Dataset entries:
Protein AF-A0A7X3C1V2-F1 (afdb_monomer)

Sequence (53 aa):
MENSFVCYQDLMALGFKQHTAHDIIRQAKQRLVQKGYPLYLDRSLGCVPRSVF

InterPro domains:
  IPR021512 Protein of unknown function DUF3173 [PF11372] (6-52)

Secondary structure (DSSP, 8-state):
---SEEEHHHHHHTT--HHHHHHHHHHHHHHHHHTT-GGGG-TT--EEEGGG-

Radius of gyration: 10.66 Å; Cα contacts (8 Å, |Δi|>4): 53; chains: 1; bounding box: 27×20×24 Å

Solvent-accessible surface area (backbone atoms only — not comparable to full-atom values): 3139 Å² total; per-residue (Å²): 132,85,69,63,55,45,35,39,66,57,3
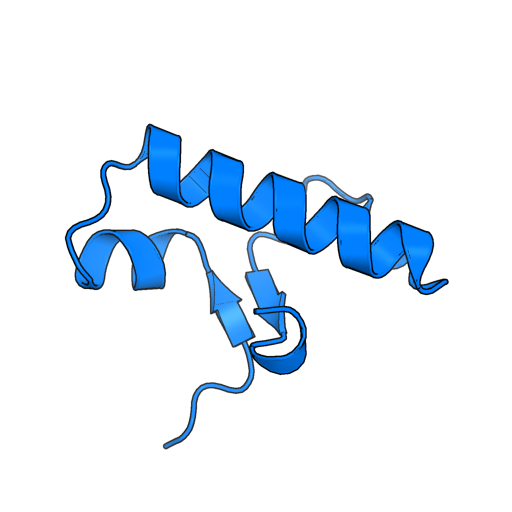7,37,74,74,69,40,54,67,69,57,17,48,50,51,51,50,53,42,29,51,53,40,36,72,74,71,39,65,77,51,72,47,85,83,63,69,58,43,56,48,91,67,113

Foldseek 3Di:
DPPQKDFLVNVVVVVDDSVRSQVVLVVLLVQCVVVVNCVSVDPPPRMDGPVSD

Mean predicted aligned error: 4.83 Å

Structure (mmCIF, N/CA/C/O backbone):
data_AF-A0A7X3C1V2-F1
#
_entry.id   AF-A0A7X3C1V2-F1
#
loop_
_atom_site.group_PDB
_atom_site.id
_atom_site.type_symbol
_atom_site.label_atom_id
_atom_site.label_alt_id
_atom_site.label_comp_id
_atom_site.label_asym_id
_atom_site.label_entity_id
_atom_site.label_seq_id
_atom_site.pdbx_PDB_ins_code
_atom_site.Cartn_x
_atom_site.Cartn_y
_atom_site.Cartn_z
_atom_site.occupancy
_atom_site.B_iso_or_equiv
_atom_site.auth_seq_id
_atom_site.auth_comp_id
_atom_site.auth_asym_id
_atom_site.auth_atom_id
_atom_site.pdbx_PDB_model_num
ATOM 1 N N . MET A 1 1 ? -15.417 -13.554 -3.340 1.00 40.53 1 MET A N 1
ATOM 2 C CA . MET A 1 1 ? -14.606 -13.034 -4.458 1.00 40.53 1 MET A CA 1
ATOM 3 C C . MET A 1 1 ? -13.265 -12.654 -3.873 1.00 40.53 1 MET A C 1
ATOM 5 O O . MET A 1 1 ? -13.214 -11.742 -3.059 1.00 40.53 1 MET A O 1
ATOM 9 N N . GLU A 1 2 ? -12.220 -13.428 -4.154 1.00 51.25 2 GLU A N 1
ATOM 10 C CA . GLU A 1 2 ? -10.880 -13.105 -3.666 1.00 51.25 2 GLU A CA 1
ATOM 11 C C . GLU A 1 2 ? -10.363 -11.895 -4.444 1.00 51.25 2 GLU A C 1
ATOM 13 O O . GLU A 1 2 ? -10.037 -12.003 -5.625 1.00 51.25 2 GLU A O 1
ATOM 18 N N 
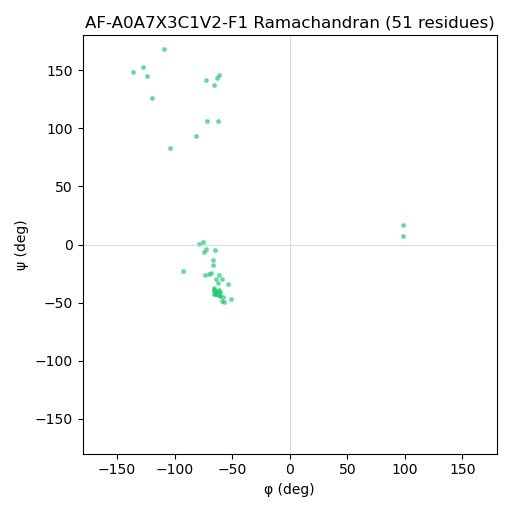. ASN A 1 3 ? -10.324 -10.725 -3.804 1.00 63.22 3 ASN A N 1
ATOM 19 C CA . ASN A 1 3 ? -9.658 -9.563 -4.378 1.00 63.22 3 ASN A CA 1
ATOM 20 C C . ASN A 1 3 ? -8.170 -9.903 -4.540 1.00 63.22 3 ASN A C 1
ATOM 22 O O . ASN A 1 3 ? -7.418 -9.977 -3.566 1.00 63.22 3 ASN A O 1
ATOM 26 N N . SER A 1 4 ? -7.742 -10.130 -5.784 1.00 82.56 4 SER A N 1
ATOM 27 C CA . SER A 1 4 ? -6.344 -10.425 -6.122 1.00 82.56 4 SER A CA 1
ATOM 28 C C . SER A 1 4 
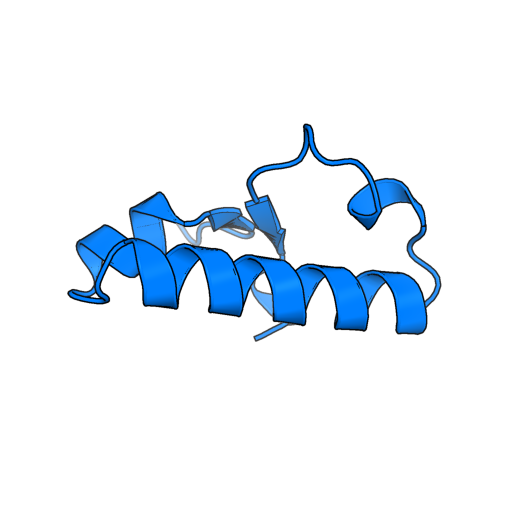? -5.416 -9.234 -5.862 1.00 82.56 4 SER A C 1
ATOM 30 O O . SER A 1 4 ? -4.197 -9.399 -5.829 1.00 82.56 4 SER A O 1
ATOM 32 N N . PHE A 1 5 ? -5.986 -8.046 -5.649 1.00 85.19 5 PHE A N 1
ATOM 33 C CA . PHE A 1 5 ? -5.286 -6.796 -5.390 1.00 85.19 5 PHE A CA 1
ATOM 34 C C . PHE A 1 5 ? -5.760 -6.176 -4.076 1.00 85.19 5 PHE A C 1
ATOM 36 O O . PHE A 1 5 ? -6.928 -6.275 -3.718 1.00 85.19 5 PHE A O 1
ATOM 43 N N . VAL A 1 6 ? -4.829 -5.544 -3.372 1.00 88.25 6 VAL A N 1
ATOM 44 C CA . VAL A 1 6 ? -5.026 -4.842 -2.107 1.00 88.25 6 VAL A CA 1
ATOM 45 C C . VAL A 1 6 ? -4.646 -3.383 -2.327 1.00 88.25 6 VAL A C 1
ATOM 47 O O . VAL A 1 6 ? -3.540 -3.079 -2.785 1.00 88.25 6 VAL A O 1
ATOM 50 N N . CYS A 1 7 ? -5.556 -2.479 -1.994 1.00 89.56 7 CYS A N 1
ATOM 51 C CA . CYS A 1 7 ? -5.337 -1.040 -2.005 1.00 89.56 7 CYS A CA 1
ATOM 52 C C . CYS A 1 7 ? -5.285 -0.505 -0.563 1.00 89.56 7 CYS A C 1
ATOM 54 O O . CYS A 1 7 ? -5.648 -1.183 0.401 1.00 89.56 7 CYS A O 1
ATOM 56 N N . TYR A 1 8 ? -4.859 0.748 -0.392 1.00 86.75 8 TYR A N 1
ATOM 57 C CA . TYR A 1 8 ? -4.809 1.378 0.937 1.00 86.75 8 TYR A CA 1
ATOM 58 C C . TYR A 1 8 ? -6.189 1.419 1.626 1.00 86.75 8 TYR A C 1
ATOM 60 O O . TYR A 1 8 ? -6.267 1.341 2.847 1.00 86.75 8 TYR A O 1
ATOM 68 N N . GLN A 1 9 ? -7.274 1.491 0.849 1.00 88.94 9 GLN A N 1
ATOM 69 C CA . GLN A 1 9 ? -8.649 1.470 1.352 1.00 88.94 9 GLN A CA 1
ATOM 70 C C . GLN A 1 9 
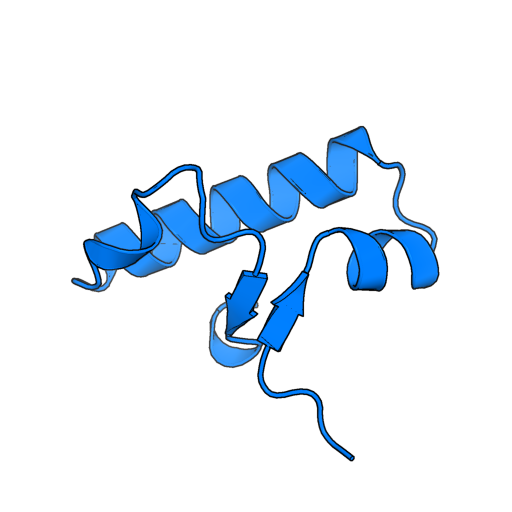? -9.009 0.127 1.997 1.00 88.94 9 GLN A C 1
ATOM 72 O O . GLN A 1 9 ? -9.654 0.119 3.041 1.00 88.94 9 GLN A O 1
ATOM 77 N N . ASP A 1 10 ? -8.532 -0.992 1.443 1.00 88.88 10 ASP A N 1
ATOM 78 C CA . ASP A 1 10 ? -8.753 -2.322 2.025 1.00 88.88 10 ASP A CA 1
ATOM 79 C C . ASP A 1 10 ? -8.042 -2.444 3.377 1.00 88.88 10 ASP A C 1
ATOM 81 O O . ASP A 1 10 ? -8.588 -2.972 4.341 1.00 88.88 10 ASP A O 1
ATOM 85 N N . LEU A 1 11 ? -6.831 -1.887 3.478 1.00 88.12 11 LEU A N 1
ATOM 86 C CA . LEU A 1 11 ? -6.092 -1.809 4.739 1.00 88.12 11 LEU A CA 1
ATOM 87 C C . LEU A 1 11 ? -6.810 -0.899 5.748 1.00 88.12 11 LEU A C 1
ATOM 89 O O . LEU A 1 11 ? -6.897 -1.229 6.928 1.00 88.12 11 LEU A O 1
ATOM 93 N N . MET A 1 12 ? -7.386 0.218 5.303 1.00 90.75 12 MET A N 1
ATOM 94 C CA . MET A 1 12 ? -8.203 1.064 6.177 1.00 90.75 12 MET A CA 1
ATOM 95 C C . MET A 1 12 ? -9.470 0.346 6.660 1.00 90.75 12 MET A C 1
ATOM 97 O O . MET A 1 12 ? -9.805 0.452 7.837 1.00 90.75 12 MET A O 1
ATOM 101 N N . ALA A 1 13 ? -10.131 -0.433 5.799 1.00 90.62 13 ALA A N 1
ATOM 102 C CA . ALA A 1 13 ? -11.291 -1.247 6.167 1.00 90.62 13 ALA A CA 1
ATOM 103 C C . ALA A 1 13 ? -10.944 -2.344 7.192 1.00 90.62 13 ALA A C 1
ATOM 105 O O . ALA A 1 13 ? -11.774 -2.692 8.027 1.00 90.62 13 ALA A O 1
ATOM 106 N N . LEU A 1 14 ? -9.702 -2.839 7.179 1.00 87.88 14 LEU A N 1
ATOM 107 C CA . LEU A 1 14 ? -9.168 -3.760 8.189 1.00 87.88 14 LEU A CA 1
ATOM 108 C C . LEU A 1 14 ? -8.839 -3.081 9.533 1.00 87.88 14 LEU A C 1
ATOM 110 O O . LEU A 1 14 ? -8.494 -3.769 10.491 1.00 87.88 14 LEU A O 1
ATOM 114 N N . GLY A 1 15 ? -8.935 -1.751 9.621 1.00 91.94 15 GLY A N 1
ATOM 115 C CA . GLY A 1 15 ? -8.666 -0.984 10.839 1.00 91.94 15 GLY A CA 1
ATOM 116 C C . GLY A 1 15 ? -7.268 -0.364 10.910 1.00 91.94 15 GLY A C 1
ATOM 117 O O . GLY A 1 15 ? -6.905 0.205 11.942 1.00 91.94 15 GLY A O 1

**Task to carry out**
Copy only the lines above from the one containing "ATOM 22 O O" through the one containing "ATOM 86 C CA", both included. Leave out the pictures.

**Response**
ATOM 22 O O . ASN A 1 3 ? -7.418 -9.977 -3.566 1.00 63.22 3 ASN A O 1
ATOM 26 N N . SER A 1 4 ? -7.742 -10.130 -5.784 1.00 82.56 4 SER A N 1
ATOM 27 C CA . SER A 1 4 ? -6.344 -10.425 -6.122 1.00 82.56 4 SER A CA 1
ATOM 28 C C . SER A 1 4 
? -5.416 -9.234 -5.862 1.00 82.56 4 SER A C 1
ATOM 30 O O . SER A 1 4 ? -4.197 -9.399 -5.829 1.00 82.56 4 SER A O 1
ATOM 32 N N . PHE A 1 5 ? -5.986 -8.046 -5.649 1.00 85.19 5 PHE A N 1
ATOM 33 C CA . PHE A 1 5 ? -5.286 -6.796 -5.390 1.00 85.19 5 PHE A CA 1
ATOM 34 C C . PHE A 1 5 ? -5.760 -6.176 -4.076 1.00 85.19 5 PHE A C 1
ATOM 36 O O . PHE A 1 5 ? -6.928 -6.275 -3.718 1.00 85.19 5 PHE A O 1
ATOM 43 N N . VAL A 1 6 ? -4.829 -5.544 -3.372 1.00 88.25 6 VAL A N 1
ATOM 44 C CA . VAL A 1 6 ? -5.026 -4.842 -2.107 1.00 88.25 6 VAL A CA 1
ATOM 45 C C . VAL A 1 6 ? -4.646 -3.383 -2.327 1.00 88.25 6 VAL A C 1
ATOM 47 O O . VAL A 1 6 ? -3.540 -3.079 -2.785 1.00 88.25 6 VAL A O 1
ATOM 50 N N . CYS A 1 7 ? -5.556 -2.479 -1.994 1.00 89.56 7 CYS A N 1
ATOM 51 C CA . CYS A 1 7 ? -5.337 -1.040 -2.005 1.00 89.56 7 CYS A CA 1
ATOM 52 C C . CYS A 1 7 ? -5.285 -0.505 -0.563 1.00 89.56 7 CYS A C 1
ATOM 54 O O . CYS A 1 7 ? -5.648 -1.183 0.401 1.00 89.56 7 CYS A O 1
ATOM 56 N N . TYR A 1 8 ? -4.859 0.748 -0.392 1.00 86.75 8 TYR A N 1
ATOM 57 C CA . TYR A 1 8 ? -4.809 1.378 0.937 1.00 86.75 8 TYR A CA 1
ATOM 58 C C . TYR A 1 8 ? -6.189 1.419 1.626 1.00 86.75 8 TYR A C 1
ATOM 60 O O . TYR A 1 8 ? -6.267 1.341 2.847 1.00 86.75 8 TYR A O 1
ATOM 68 N N . GLN A 1 9 ? -7.274 1.491 0.849 1.00 88.94 9 GLN A N 1
ATOM 69 C CA . GLN A 1 9 ? -8.649 1.470 1.352 1.00 88.94 9 GLN A CA 1
ATOM 70 C C . GLN A 1 9 
? -9.009 0.127 1.997 1.00 88.94 9 GLN A C 1
ATOM 72 O O . GLN A 1 9 ? -9.654 0.119 3.041 1.00 88.94 9 GLN A O 1
ATOM 77 N N . ASP A 1 10 ? -8.532 -0.992 1.443 1.00 88.88 10 ASP A N 1
ATOM 78 C CA . ASP A 1 10 ? -8.753 -2.322 2.025 1.00 88.88 10 ASP A CA 1
ATOM 79 C C . ASP A 1 10 ? -8.042 -2.444 3.377 1.00 88.88 10 ASP A C 1
ATOM 81 O O . ASP A 1 10 ? -8.588 -2.972 4.341 1.00 88.88 10 ASP A O 1
ATOM 85 N N . LEU A 1 11 ? -6.831 -1.887 3.478 1.00 88.12 11 LEU A N 1
ATOM 86 C CA . LEU A 1 11 ? -6.092 -1.809 4.739 1.00 88.12 11 LEU A CA 1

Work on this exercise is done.